- Date: 19–25 September
- Edition: 11th
- Location: Sibiu, Romania

Champions

Singles
- Nerman Fatić

Doubles
- Ivan Sabanov / Matej Sabanov
- ← 2021 · Sibiu Open · 2023 →

= 2022 Sibiu Open =

The 2022 Sibiu Open was a professional tennis tournament played on clay courts. It was the eleventh edition of the tournament which was part of the 2022 ATP Challenger Tour. It took place in Sibiu, Romania between 19 and 25 September 2022.

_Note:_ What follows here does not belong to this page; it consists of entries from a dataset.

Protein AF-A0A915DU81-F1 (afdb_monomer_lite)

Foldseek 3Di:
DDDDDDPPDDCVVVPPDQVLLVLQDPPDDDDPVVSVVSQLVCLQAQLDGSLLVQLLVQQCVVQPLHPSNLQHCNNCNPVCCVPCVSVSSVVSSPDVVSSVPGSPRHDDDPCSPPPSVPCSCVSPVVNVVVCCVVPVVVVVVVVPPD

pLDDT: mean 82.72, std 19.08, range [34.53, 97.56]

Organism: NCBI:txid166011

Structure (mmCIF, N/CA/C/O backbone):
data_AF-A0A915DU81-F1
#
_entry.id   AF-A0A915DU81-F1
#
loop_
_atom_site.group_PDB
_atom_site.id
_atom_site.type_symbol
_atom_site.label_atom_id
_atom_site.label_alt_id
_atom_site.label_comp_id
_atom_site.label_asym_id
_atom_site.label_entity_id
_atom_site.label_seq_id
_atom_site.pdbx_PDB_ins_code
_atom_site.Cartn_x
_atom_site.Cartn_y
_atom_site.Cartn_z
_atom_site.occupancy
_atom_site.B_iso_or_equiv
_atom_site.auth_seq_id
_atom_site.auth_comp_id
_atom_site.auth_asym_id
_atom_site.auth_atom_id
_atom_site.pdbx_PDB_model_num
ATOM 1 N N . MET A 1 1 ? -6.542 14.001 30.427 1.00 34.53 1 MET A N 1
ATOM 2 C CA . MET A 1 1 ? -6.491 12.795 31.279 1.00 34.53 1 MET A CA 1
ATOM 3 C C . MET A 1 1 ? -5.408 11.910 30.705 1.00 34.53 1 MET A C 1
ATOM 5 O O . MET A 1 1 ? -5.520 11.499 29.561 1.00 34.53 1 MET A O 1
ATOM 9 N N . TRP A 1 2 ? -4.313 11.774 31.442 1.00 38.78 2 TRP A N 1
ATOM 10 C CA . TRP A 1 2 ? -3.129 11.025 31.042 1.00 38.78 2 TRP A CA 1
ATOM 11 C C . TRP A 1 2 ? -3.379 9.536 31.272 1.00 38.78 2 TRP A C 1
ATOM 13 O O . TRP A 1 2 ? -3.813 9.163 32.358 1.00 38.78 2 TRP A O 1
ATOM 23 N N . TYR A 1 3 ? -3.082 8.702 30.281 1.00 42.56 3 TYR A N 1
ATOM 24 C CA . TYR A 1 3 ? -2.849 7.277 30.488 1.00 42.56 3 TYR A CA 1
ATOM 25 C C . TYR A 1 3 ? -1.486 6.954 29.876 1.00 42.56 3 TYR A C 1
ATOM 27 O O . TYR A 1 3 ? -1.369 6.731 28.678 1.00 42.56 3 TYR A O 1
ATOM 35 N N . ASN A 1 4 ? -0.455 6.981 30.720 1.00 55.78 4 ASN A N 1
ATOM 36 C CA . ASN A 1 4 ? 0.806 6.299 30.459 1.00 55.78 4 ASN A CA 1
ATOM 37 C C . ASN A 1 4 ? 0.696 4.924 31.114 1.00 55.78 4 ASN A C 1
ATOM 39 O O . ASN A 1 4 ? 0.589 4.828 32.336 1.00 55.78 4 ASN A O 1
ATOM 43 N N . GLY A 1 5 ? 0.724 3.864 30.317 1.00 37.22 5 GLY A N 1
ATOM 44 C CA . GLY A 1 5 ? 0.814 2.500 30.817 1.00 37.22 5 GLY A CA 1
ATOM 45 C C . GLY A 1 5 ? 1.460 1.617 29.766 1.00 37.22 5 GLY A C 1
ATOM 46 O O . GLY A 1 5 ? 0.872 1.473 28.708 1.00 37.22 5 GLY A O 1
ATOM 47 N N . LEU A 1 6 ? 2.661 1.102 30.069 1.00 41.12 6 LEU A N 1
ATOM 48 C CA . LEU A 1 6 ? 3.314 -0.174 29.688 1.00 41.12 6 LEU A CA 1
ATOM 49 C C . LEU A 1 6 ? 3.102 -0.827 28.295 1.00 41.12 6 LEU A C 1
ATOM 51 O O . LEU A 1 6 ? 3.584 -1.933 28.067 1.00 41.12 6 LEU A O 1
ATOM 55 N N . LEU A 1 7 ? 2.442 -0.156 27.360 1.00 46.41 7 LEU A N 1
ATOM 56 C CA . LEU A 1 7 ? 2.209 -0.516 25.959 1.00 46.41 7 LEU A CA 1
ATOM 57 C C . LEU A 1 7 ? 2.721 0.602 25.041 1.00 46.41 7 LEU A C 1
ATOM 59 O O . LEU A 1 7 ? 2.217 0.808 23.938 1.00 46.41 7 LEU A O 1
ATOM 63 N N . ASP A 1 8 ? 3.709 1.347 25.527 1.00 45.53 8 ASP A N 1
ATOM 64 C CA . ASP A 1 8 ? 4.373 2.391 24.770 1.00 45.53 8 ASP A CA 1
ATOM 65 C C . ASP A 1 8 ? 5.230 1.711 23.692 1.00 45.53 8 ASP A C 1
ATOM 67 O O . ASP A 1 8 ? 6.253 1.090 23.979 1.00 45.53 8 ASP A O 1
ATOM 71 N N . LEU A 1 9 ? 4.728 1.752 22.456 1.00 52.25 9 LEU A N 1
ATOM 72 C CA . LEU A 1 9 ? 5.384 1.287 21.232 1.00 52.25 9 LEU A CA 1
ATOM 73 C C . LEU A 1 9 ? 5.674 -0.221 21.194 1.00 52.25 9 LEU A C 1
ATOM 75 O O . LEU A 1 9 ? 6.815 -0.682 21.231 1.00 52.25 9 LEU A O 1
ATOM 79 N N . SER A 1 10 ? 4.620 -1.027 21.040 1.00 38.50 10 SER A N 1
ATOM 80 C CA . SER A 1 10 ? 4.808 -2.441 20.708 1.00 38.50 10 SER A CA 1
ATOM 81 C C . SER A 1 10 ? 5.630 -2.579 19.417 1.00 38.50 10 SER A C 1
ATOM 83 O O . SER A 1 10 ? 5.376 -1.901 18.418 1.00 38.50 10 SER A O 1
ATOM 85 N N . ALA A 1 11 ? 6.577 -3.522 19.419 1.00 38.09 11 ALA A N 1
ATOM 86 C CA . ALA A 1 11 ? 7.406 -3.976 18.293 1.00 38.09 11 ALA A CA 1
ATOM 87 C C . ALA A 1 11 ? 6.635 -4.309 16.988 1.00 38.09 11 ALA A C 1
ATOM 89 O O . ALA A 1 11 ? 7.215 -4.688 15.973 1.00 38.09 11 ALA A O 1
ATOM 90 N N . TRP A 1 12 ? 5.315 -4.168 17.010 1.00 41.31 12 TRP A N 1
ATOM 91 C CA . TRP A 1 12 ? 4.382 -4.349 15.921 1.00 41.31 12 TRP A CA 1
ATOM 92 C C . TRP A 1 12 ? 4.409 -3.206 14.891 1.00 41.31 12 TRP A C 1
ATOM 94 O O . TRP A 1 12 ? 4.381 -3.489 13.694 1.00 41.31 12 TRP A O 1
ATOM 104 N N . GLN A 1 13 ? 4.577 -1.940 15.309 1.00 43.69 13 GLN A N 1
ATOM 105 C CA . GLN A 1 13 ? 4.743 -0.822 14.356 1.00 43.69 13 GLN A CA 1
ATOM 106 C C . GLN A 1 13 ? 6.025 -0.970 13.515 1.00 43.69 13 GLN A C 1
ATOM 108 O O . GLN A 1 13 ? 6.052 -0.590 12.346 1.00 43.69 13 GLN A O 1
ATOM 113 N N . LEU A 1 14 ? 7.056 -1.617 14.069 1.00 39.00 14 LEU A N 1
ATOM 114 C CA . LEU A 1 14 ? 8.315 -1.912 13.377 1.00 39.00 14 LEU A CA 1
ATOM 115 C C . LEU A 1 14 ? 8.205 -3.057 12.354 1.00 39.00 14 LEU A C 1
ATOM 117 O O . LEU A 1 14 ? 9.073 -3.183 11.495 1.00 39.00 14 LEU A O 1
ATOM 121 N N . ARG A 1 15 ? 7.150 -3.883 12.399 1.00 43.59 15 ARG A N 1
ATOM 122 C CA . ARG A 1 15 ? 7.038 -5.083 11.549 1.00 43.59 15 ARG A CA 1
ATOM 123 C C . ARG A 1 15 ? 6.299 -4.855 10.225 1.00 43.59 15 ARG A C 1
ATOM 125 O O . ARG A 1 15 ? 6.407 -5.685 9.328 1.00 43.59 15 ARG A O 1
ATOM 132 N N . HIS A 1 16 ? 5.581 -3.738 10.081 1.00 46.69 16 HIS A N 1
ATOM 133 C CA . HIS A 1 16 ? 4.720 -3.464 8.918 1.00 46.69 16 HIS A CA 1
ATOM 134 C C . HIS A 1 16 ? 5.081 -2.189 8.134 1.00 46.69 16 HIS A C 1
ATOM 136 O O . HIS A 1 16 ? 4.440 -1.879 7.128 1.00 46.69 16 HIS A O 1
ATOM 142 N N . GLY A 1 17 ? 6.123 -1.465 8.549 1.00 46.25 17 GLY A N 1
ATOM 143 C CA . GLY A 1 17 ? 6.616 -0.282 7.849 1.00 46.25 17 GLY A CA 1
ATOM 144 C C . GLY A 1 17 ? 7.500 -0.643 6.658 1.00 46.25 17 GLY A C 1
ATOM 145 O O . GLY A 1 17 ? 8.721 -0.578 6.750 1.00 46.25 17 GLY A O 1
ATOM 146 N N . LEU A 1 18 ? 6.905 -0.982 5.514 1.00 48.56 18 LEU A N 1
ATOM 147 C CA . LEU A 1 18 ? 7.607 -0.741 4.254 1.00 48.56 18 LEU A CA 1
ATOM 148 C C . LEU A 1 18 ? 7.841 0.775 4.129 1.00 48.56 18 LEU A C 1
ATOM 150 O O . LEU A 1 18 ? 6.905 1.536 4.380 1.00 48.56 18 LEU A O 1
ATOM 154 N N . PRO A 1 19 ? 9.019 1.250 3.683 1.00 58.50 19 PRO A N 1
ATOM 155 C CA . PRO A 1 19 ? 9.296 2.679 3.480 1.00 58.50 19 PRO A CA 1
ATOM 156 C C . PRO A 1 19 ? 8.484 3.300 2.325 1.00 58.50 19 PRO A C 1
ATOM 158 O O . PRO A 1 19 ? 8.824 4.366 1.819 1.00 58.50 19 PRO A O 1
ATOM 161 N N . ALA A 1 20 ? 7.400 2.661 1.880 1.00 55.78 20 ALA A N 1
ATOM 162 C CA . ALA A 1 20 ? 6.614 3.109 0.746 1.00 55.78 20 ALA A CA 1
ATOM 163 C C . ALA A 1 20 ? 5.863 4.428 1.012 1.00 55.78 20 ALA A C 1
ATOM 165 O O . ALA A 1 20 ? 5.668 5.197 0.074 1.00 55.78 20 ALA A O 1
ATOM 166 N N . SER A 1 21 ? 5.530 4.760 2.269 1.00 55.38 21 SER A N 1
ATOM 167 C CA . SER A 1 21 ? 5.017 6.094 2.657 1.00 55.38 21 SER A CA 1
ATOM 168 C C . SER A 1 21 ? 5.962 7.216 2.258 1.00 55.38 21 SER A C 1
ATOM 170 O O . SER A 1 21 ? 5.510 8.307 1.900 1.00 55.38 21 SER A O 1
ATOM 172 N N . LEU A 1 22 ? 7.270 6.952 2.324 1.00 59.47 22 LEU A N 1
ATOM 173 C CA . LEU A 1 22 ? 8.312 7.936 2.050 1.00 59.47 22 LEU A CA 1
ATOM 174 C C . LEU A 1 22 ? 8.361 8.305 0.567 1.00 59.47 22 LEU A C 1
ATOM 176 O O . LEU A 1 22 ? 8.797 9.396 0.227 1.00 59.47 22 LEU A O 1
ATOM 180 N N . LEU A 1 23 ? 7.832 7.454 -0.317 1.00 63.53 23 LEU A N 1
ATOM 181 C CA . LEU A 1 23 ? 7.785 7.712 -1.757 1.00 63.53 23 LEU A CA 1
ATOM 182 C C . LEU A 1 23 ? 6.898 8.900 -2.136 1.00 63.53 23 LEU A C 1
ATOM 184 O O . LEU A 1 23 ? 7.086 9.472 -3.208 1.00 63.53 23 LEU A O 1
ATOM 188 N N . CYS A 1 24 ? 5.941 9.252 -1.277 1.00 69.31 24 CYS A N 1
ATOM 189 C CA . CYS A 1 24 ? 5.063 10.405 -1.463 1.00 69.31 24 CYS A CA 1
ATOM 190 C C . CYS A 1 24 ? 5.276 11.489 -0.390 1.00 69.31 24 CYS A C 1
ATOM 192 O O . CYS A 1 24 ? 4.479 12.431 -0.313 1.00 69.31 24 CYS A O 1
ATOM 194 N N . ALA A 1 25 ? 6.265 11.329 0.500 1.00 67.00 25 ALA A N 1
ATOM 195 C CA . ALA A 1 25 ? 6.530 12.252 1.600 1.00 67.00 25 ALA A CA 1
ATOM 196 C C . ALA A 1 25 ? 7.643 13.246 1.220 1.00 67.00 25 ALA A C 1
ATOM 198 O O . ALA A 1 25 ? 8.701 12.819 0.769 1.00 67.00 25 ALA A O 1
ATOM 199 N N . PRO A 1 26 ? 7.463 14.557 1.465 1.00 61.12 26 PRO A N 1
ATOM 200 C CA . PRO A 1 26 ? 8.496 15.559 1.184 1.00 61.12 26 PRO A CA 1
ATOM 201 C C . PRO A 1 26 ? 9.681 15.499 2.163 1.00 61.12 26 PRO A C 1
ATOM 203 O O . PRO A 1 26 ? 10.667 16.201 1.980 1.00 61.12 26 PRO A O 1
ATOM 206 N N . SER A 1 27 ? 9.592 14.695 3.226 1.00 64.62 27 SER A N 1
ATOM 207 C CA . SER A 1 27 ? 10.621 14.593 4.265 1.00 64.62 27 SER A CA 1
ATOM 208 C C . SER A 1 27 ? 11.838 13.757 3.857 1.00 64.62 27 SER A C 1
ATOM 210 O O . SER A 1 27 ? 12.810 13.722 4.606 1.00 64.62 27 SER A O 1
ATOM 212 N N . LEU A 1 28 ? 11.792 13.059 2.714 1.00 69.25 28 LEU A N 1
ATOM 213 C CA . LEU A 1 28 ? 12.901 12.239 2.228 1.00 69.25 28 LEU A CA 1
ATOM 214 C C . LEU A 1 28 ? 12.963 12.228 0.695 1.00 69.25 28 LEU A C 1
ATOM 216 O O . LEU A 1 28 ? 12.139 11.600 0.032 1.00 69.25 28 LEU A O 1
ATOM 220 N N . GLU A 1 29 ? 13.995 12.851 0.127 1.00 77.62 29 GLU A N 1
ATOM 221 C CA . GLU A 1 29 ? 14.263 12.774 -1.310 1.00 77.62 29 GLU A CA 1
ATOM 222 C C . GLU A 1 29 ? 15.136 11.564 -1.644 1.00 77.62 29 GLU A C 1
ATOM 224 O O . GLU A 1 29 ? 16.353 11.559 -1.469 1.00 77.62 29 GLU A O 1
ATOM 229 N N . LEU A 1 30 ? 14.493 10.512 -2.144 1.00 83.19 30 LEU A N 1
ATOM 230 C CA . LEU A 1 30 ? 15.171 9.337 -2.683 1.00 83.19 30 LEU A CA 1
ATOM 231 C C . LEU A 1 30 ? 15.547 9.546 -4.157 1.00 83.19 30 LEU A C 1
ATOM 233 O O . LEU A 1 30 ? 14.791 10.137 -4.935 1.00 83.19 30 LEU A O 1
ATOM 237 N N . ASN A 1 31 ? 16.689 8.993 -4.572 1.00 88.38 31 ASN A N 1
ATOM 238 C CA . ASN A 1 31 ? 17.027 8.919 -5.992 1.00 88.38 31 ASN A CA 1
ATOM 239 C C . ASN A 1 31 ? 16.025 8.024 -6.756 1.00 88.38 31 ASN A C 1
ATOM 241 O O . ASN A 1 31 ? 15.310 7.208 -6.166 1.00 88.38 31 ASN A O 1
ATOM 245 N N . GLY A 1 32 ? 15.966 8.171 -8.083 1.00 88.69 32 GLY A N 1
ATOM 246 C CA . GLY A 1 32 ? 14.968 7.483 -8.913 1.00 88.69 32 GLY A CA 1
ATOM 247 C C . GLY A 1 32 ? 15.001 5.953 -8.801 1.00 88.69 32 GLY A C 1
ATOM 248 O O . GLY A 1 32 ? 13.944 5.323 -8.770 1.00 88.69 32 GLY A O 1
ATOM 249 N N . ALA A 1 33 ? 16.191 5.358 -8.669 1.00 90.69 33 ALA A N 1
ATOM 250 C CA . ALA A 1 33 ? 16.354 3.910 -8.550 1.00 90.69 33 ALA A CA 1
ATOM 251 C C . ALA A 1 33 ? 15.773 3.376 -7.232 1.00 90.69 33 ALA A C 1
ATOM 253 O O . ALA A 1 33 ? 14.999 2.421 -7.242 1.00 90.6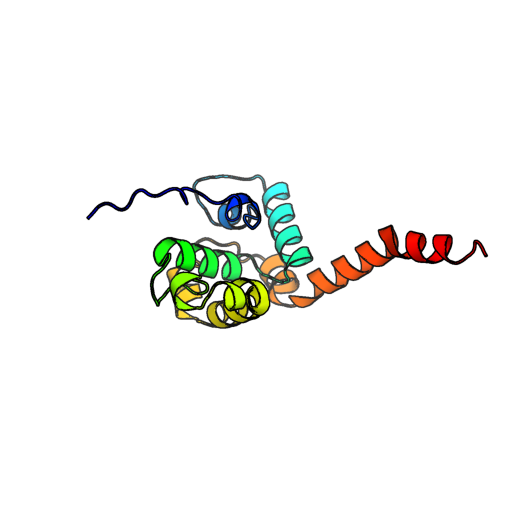9 33 ALA A O 1
ATOM 254 N N . LEU A 1 34 ? 16.072 4.032 -6.108 1.00 90.38 34 LEU A N 1
ATOM 255 C CA . LEU A 1 34 ? 15.521 3.669 -4.801 1.00 90.38 34 LEU A CA 1
ATOM 256 C C . LEU A 1 34 ? 14.006 3.890 -4.746 1.00 90.38 34 LEU A C 1
ATOM 258 O O . LEU A 1 34 ? 13.284 3.033 -4.235 1.00 90.38 34 LEU A O 1
ATOM 262 N N . LYS A 1 35 ? 13.507 4.992 -5.330 1.00 89.31 35 LYS A N 1
ATOM 263 C CA . LYS A 1 35 ? 12.060 5.233 -5.457 1.00 89.31 35 LYS A CA 1
ATOM 264 C C . LYS A 1 35 ? 11.383 4.065 -6.174 1.00 89.31 35 LYS A C 1
ATOM 266 O O . LYS A 1 35 ? 10.374 3.550 -5.704 1.00 89.31 35 LYS A O 1
ATOM 271 N N . HIS A 1 36 ? 11.947 3.621 -7.293 1.00 91.62 36 HIS A N 1
ATOM 272 C CA . HIS A 1 36 ? 11.407 2.489 -8.032 1.00 91.62 36 HIS A CA 1
ATOM 273 C C . HIS A 1 36 ? 11.509 1.172 -7.251 1.00 91.62 36 HIS A C 1
ATOM 275 O O . HIS A 1 36 ? 10.516 0.452 -7.185 1.00 91.62 36 HIS A O 1
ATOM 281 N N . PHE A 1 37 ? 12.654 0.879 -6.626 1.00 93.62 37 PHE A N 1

==Singles main-draw entrants==
===Seeds===

| Country | Player | Rank^{1} | Seed |
|---|---|---|---|
| ARG | Federico Coria | 71 | 1 |
| AUT | Filip Misolic | 145 | 2 |
| CZE | Zdeněk Kolář | 156 | 3 |
| ARG | Thiago Agustín Tirante | 171 | 4 |
| ITA | Riccardo Bonadio | 174 | 5 |
| BIH | Damir Džumhur | 193 | 6 |
| BEL | Kimmer Coppejans | 200 | 7 |
| SRB | Nikola Milojević | 207 | 8 |

- ^{1} Rankings are as of 12 September 2022.

===Other entrants===
The following players received wildcards into the singles main draw:
- ROU Marius Copil
- ROU Victor Vlad Cornea
- ROU Dragoș Dima

The following player received entry into the singles main draw using a protected ranking:
- GBR Jan Choinski

The following players received entry from the qualifying draw:
- CAN Steven Diez
- ITA Giovanni Fonio
- Ivan Gakhov
- UKR Georgii Kravchenko
- GER Rudolf Molleker
- GER Kai Wehnelt

==Champions==
===Singles===

- BIH Nerman Fatić def. BIH Damir Džumhur 6–3, 6–4.

===Doubles===

- SRB Ivan Sabanov / SRB Matej Sabanov def. AUT Alexander Erler / AUT Lucas Miedler 3–6, 7–5, [10–4].